> _HOW TO COMPLETE THIS TASK_: Below are the entries. Transcribe exactly the lines from the one with "ATOM 42 N N" through the one with "ATOM 52 O O", ends included, and leave out all others.

========================================================================

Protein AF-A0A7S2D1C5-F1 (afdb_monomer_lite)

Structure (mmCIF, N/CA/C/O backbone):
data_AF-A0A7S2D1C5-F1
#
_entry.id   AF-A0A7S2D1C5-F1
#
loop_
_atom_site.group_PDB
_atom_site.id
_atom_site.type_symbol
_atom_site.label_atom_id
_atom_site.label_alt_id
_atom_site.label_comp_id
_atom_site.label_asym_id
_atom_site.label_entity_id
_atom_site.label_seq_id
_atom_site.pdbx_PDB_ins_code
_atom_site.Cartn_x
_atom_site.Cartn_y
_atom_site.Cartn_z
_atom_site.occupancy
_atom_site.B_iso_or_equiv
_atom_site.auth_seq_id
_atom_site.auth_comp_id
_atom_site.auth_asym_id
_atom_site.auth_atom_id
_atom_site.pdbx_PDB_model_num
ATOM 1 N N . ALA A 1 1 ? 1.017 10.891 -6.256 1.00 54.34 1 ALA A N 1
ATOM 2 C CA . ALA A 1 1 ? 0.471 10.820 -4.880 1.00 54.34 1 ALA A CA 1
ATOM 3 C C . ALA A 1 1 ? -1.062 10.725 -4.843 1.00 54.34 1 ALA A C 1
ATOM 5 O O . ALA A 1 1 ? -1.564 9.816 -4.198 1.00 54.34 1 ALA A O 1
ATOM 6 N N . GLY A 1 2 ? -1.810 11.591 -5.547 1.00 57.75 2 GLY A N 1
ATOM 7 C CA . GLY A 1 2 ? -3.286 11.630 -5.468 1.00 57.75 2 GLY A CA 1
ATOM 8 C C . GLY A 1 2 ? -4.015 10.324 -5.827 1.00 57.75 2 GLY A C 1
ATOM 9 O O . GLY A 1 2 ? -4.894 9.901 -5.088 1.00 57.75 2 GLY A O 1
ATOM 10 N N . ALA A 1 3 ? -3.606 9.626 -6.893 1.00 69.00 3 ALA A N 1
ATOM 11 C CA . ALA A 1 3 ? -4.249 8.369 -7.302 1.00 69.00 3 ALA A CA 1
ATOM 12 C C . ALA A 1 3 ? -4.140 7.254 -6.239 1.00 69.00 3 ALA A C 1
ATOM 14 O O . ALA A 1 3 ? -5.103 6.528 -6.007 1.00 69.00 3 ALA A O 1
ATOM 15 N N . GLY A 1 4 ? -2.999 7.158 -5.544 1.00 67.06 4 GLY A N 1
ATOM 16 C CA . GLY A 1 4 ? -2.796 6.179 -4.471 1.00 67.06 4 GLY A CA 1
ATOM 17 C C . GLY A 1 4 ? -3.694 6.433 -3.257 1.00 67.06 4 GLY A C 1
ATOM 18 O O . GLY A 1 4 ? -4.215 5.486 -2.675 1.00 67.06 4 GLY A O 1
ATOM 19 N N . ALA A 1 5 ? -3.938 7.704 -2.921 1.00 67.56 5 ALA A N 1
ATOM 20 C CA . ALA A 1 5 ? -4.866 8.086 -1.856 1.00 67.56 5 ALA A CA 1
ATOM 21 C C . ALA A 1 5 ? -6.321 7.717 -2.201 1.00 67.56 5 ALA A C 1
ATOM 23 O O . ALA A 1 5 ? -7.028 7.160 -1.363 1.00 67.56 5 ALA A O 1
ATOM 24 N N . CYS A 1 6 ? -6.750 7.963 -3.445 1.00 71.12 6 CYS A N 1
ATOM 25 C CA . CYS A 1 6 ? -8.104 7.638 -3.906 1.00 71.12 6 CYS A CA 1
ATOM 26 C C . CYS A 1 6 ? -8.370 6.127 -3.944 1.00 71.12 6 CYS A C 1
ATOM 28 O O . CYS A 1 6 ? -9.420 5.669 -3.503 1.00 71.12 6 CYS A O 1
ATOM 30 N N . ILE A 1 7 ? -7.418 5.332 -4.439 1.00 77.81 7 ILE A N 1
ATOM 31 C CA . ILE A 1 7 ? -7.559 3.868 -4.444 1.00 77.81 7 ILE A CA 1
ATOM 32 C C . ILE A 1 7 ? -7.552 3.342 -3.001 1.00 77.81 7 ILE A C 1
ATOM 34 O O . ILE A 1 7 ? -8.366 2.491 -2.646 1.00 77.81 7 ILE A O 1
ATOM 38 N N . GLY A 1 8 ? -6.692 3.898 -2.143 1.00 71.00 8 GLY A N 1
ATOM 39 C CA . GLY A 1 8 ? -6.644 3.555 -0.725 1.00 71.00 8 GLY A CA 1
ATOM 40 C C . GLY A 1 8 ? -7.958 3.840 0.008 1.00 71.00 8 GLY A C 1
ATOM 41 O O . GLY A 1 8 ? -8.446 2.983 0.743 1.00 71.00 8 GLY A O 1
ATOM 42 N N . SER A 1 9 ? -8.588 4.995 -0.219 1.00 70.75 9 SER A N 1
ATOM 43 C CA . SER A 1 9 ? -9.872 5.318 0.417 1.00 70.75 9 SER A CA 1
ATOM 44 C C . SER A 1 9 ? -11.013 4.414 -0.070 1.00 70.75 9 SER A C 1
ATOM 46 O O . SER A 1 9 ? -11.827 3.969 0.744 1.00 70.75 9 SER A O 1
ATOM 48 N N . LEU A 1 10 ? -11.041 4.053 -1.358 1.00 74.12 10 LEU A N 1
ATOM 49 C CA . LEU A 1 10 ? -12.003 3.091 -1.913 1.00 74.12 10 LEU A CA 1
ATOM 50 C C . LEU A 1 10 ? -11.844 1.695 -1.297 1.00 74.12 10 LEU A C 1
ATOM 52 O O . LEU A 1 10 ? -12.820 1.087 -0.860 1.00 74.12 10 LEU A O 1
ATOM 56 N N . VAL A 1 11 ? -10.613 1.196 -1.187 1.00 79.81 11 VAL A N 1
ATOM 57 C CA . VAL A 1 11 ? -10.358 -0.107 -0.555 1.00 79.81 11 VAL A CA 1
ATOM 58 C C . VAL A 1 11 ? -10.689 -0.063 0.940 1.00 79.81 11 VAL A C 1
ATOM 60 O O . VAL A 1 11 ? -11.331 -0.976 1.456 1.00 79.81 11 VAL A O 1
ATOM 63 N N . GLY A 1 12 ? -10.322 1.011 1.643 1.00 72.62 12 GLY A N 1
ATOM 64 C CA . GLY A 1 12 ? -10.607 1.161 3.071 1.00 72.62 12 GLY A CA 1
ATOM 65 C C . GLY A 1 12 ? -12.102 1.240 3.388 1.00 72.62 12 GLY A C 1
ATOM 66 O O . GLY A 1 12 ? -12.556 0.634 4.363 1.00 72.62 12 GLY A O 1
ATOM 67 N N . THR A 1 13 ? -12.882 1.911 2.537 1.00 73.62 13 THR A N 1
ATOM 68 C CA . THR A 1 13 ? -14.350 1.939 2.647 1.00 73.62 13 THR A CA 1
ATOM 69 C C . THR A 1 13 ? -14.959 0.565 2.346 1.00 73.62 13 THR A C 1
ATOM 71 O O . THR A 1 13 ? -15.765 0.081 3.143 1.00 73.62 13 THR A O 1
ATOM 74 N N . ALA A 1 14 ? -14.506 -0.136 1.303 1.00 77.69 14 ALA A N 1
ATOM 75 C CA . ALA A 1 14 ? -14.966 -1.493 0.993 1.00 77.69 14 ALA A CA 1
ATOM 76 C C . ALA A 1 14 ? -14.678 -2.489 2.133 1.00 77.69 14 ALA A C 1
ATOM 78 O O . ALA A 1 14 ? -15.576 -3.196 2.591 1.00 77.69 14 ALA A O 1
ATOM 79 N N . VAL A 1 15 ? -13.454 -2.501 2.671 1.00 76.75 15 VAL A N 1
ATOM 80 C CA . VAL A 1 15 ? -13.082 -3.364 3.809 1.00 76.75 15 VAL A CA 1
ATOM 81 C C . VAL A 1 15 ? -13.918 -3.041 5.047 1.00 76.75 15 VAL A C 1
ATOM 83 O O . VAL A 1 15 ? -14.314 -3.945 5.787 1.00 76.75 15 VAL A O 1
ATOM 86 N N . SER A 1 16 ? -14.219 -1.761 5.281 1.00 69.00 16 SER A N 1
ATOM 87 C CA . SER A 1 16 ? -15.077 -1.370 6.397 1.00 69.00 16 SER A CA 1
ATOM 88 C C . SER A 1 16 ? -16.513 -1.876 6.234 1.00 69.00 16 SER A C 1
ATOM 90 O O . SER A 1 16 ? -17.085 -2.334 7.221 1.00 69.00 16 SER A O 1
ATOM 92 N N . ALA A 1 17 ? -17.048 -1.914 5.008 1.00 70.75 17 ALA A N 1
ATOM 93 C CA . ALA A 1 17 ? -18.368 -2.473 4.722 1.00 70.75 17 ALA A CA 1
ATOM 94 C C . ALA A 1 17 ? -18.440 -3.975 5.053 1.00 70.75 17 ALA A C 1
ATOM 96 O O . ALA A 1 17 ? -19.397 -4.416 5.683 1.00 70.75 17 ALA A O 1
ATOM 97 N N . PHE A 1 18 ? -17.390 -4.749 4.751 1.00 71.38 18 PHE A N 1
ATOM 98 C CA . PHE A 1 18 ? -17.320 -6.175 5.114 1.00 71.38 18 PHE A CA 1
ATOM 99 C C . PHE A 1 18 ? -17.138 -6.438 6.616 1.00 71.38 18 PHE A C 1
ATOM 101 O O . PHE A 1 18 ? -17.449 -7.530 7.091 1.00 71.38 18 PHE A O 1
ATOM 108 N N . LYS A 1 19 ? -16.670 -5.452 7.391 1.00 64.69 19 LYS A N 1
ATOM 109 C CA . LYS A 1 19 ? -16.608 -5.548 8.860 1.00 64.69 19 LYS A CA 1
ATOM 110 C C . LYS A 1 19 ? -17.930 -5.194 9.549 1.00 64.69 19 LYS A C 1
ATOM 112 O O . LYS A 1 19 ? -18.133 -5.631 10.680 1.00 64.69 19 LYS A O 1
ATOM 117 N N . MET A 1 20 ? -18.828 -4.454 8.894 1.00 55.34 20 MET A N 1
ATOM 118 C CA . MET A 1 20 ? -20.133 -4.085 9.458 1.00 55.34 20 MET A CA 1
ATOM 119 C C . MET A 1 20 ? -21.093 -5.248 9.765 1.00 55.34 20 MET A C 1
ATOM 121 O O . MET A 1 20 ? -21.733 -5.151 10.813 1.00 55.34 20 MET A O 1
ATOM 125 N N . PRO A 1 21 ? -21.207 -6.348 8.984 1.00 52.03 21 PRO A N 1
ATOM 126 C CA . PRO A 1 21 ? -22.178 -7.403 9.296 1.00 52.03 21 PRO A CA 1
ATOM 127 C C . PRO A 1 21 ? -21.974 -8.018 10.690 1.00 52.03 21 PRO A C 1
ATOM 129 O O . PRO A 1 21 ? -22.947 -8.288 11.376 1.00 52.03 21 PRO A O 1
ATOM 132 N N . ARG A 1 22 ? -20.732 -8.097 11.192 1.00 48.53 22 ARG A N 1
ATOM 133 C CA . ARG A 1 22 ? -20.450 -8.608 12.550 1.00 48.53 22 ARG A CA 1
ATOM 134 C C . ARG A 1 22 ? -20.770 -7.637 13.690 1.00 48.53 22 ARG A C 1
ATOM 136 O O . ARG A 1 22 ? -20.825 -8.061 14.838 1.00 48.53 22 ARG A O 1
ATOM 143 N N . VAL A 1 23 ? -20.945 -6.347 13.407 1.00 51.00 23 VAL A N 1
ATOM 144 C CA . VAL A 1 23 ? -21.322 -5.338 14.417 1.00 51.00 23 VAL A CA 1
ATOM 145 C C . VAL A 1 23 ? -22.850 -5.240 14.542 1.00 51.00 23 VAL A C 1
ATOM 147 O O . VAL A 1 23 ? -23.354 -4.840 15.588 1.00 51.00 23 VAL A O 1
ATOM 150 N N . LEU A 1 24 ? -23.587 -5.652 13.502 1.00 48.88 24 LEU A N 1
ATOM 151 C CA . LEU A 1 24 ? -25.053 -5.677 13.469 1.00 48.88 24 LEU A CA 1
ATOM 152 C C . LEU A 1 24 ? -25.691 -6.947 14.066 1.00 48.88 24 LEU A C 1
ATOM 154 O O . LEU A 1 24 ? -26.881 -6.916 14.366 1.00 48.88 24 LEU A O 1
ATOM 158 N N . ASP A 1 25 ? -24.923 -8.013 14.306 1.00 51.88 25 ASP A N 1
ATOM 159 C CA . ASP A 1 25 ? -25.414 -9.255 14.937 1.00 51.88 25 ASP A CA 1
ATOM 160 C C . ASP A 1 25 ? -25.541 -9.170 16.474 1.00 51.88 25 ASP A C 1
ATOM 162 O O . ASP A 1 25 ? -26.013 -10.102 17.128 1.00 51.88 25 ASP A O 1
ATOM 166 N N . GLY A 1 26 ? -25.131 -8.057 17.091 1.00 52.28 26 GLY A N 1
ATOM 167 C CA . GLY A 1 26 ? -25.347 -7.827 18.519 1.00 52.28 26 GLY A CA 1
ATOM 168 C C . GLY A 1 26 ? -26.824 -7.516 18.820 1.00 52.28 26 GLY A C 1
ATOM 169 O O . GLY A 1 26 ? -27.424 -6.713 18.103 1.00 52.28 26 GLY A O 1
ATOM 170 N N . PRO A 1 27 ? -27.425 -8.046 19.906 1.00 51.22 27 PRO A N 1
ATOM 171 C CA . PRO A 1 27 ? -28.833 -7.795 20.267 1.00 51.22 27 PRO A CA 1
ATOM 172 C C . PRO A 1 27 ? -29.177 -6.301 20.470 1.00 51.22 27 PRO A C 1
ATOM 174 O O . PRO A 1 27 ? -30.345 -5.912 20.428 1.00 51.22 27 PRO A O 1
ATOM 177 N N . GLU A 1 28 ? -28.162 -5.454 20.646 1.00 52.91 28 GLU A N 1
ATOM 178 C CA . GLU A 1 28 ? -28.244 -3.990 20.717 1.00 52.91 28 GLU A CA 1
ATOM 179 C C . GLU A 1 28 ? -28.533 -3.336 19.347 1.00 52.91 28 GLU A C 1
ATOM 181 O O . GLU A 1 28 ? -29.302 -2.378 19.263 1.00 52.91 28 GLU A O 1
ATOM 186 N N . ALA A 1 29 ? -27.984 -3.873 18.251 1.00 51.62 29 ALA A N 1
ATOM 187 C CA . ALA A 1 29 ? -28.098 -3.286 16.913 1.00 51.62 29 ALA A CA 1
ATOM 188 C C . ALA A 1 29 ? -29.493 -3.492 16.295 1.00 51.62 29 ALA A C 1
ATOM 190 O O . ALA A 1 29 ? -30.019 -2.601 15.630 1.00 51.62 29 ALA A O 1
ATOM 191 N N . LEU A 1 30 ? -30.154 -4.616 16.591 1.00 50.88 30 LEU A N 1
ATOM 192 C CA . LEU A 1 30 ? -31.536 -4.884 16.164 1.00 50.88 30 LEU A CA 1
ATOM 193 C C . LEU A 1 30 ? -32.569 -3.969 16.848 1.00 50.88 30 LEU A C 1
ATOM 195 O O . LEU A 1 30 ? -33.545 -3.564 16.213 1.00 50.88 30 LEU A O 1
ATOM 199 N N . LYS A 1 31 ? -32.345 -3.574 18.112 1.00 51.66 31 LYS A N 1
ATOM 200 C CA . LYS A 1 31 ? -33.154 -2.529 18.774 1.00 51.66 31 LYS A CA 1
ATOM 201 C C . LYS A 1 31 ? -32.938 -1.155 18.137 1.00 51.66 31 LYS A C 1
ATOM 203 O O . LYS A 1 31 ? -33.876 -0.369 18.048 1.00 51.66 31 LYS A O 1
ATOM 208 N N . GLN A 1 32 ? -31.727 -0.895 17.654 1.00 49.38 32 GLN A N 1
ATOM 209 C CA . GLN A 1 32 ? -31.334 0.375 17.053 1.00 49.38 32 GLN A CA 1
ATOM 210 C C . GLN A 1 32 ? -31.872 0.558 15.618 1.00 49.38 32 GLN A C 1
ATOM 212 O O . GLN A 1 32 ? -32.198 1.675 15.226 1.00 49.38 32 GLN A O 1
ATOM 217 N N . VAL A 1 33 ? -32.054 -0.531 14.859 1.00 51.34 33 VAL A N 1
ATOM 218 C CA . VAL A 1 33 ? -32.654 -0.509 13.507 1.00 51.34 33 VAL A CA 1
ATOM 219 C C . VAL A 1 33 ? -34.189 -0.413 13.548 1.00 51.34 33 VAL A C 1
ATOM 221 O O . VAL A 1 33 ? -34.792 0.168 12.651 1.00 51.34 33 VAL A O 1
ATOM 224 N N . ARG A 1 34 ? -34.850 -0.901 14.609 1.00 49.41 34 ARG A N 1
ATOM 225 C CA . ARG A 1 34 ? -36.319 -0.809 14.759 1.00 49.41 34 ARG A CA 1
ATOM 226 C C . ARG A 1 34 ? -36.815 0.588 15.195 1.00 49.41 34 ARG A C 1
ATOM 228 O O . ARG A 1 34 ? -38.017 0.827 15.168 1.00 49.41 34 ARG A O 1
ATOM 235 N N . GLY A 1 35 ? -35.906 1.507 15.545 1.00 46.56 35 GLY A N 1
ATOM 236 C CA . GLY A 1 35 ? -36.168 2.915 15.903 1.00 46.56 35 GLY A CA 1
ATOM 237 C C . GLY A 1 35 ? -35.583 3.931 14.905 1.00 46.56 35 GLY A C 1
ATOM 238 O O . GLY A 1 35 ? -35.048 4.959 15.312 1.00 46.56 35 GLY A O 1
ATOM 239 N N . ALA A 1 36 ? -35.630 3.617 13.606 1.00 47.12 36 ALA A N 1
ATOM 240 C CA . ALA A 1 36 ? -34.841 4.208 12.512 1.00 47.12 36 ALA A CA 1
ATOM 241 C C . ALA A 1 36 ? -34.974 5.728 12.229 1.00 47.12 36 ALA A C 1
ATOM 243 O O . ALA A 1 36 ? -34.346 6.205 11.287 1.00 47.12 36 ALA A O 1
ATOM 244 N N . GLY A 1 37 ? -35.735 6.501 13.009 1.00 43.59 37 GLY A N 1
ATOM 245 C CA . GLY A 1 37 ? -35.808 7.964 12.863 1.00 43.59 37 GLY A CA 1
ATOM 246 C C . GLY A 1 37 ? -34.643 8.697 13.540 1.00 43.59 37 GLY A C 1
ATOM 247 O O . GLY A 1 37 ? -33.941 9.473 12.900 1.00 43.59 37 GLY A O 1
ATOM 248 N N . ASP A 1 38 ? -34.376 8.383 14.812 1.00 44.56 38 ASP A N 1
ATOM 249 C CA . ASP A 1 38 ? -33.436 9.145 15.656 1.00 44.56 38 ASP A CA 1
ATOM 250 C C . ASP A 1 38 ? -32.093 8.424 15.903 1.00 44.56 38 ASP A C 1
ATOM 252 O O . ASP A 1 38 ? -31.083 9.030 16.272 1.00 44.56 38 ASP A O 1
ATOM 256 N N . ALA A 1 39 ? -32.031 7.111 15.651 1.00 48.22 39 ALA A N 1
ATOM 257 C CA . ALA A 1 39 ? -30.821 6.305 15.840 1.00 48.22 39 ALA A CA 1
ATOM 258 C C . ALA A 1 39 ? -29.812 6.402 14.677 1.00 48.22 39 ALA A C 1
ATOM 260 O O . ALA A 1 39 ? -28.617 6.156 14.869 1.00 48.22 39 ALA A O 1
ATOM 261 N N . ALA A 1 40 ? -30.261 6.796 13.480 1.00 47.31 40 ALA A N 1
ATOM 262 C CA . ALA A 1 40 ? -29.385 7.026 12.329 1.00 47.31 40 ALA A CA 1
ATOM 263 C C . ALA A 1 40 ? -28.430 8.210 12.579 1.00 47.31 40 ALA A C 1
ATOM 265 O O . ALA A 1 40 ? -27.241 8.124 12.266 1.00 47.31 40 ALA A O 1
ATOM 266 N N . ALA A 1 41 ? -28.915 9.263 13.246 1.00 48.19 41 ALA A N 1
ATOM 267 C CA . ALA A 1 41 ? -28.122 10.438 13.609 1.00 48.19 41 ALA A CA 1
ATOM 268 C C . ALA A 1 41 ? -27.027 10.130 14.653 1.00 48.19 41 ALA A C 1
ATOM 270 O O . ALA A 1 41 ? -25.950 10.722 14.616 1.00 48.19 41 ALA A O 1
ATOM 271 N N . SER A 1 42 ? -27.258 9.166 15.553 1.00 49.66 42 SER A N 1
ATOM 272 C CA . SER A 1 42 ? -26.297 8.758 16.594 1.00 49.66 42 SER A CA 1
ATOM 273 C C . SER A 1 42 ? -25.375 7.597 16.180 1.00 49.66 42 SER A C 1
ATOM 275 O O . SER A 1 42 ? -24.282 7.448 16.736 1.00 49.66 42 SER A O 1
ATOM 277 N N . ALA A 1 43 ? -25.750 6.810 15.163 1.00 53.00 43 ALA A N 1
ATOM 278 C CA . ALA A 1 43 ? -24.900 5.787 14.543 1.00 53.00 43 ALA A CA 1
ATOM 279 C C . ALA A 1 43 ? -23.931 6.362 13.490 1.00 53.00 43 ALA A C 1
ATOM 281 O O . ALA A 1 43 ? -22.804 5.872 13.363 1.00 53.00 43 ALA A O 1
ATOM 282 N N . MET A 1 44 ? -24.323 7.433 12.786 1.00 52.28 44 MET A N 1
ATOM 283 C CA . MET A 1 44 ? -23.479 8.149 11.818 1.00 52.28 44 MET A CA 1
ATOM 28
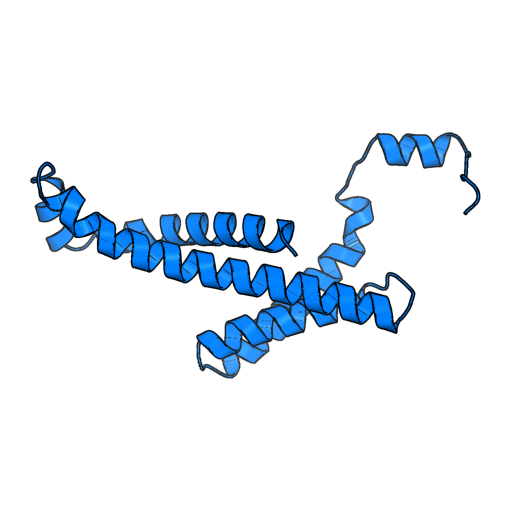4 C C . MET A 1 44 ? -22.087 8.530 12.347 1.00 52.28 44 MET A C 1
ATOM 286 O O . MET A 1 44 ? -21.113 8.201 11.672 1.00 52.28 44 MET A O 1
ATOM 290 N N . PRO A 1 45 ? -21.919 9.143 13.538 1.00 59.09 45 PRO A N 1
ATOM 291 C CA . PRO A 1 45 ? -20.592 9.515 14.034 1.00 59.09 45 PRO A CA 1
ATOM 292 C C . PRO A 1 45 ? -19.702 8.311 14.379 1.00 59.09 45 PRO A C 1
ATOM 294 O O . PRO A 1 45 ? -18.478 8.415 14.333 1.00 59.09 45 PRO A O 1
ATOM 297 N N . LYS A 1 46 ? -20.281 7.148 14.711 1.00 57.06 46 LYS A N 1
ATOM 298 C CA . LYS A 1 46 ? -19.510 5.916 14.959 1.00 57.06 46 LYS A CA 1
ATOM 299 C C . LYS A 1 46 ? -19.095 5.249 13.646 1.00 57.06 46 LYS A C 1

========================================================================

> _OUTPUT OF THE TASK_:
ATOM 42 N N . SER A 1 9 ? -8.588 4.995 -0.219 1.00 70.75 9 SER A N 1
ATOM 43 C CA . SER A 1 9 ? -9.872 5.318 0.417 1.00 70.75 9 SER A CA 1
ATOM 44 C C . SER A 1 9 ? -11.013 4.414 -0.070 1.00 70.75 9 SER A C 1
ATOM 46 O O . SER A 1 9 ? -11.827 3.969 0.744 1.00 70.75 9 SER A O 1
ATOM 48 N N . LEU A 1 10 ? -11.041 4.053 -1.358 1.00 74.12 10 LEU A N 1
ATOM 49 C CA . LEU A 1 10 ? -12.003 3.091 -1.913 1.00 74.12 10 LEU A CA 1
ATOM 50 C C . LEU A 1 10 ? -11.844 1.695 -1.297 1.00 74.12 10 LEU A C 1
ATOM 52 O O . LEU A 1 10 ? -12.820 1.087 -0.860 1.00 74.12 10 LEU A O 1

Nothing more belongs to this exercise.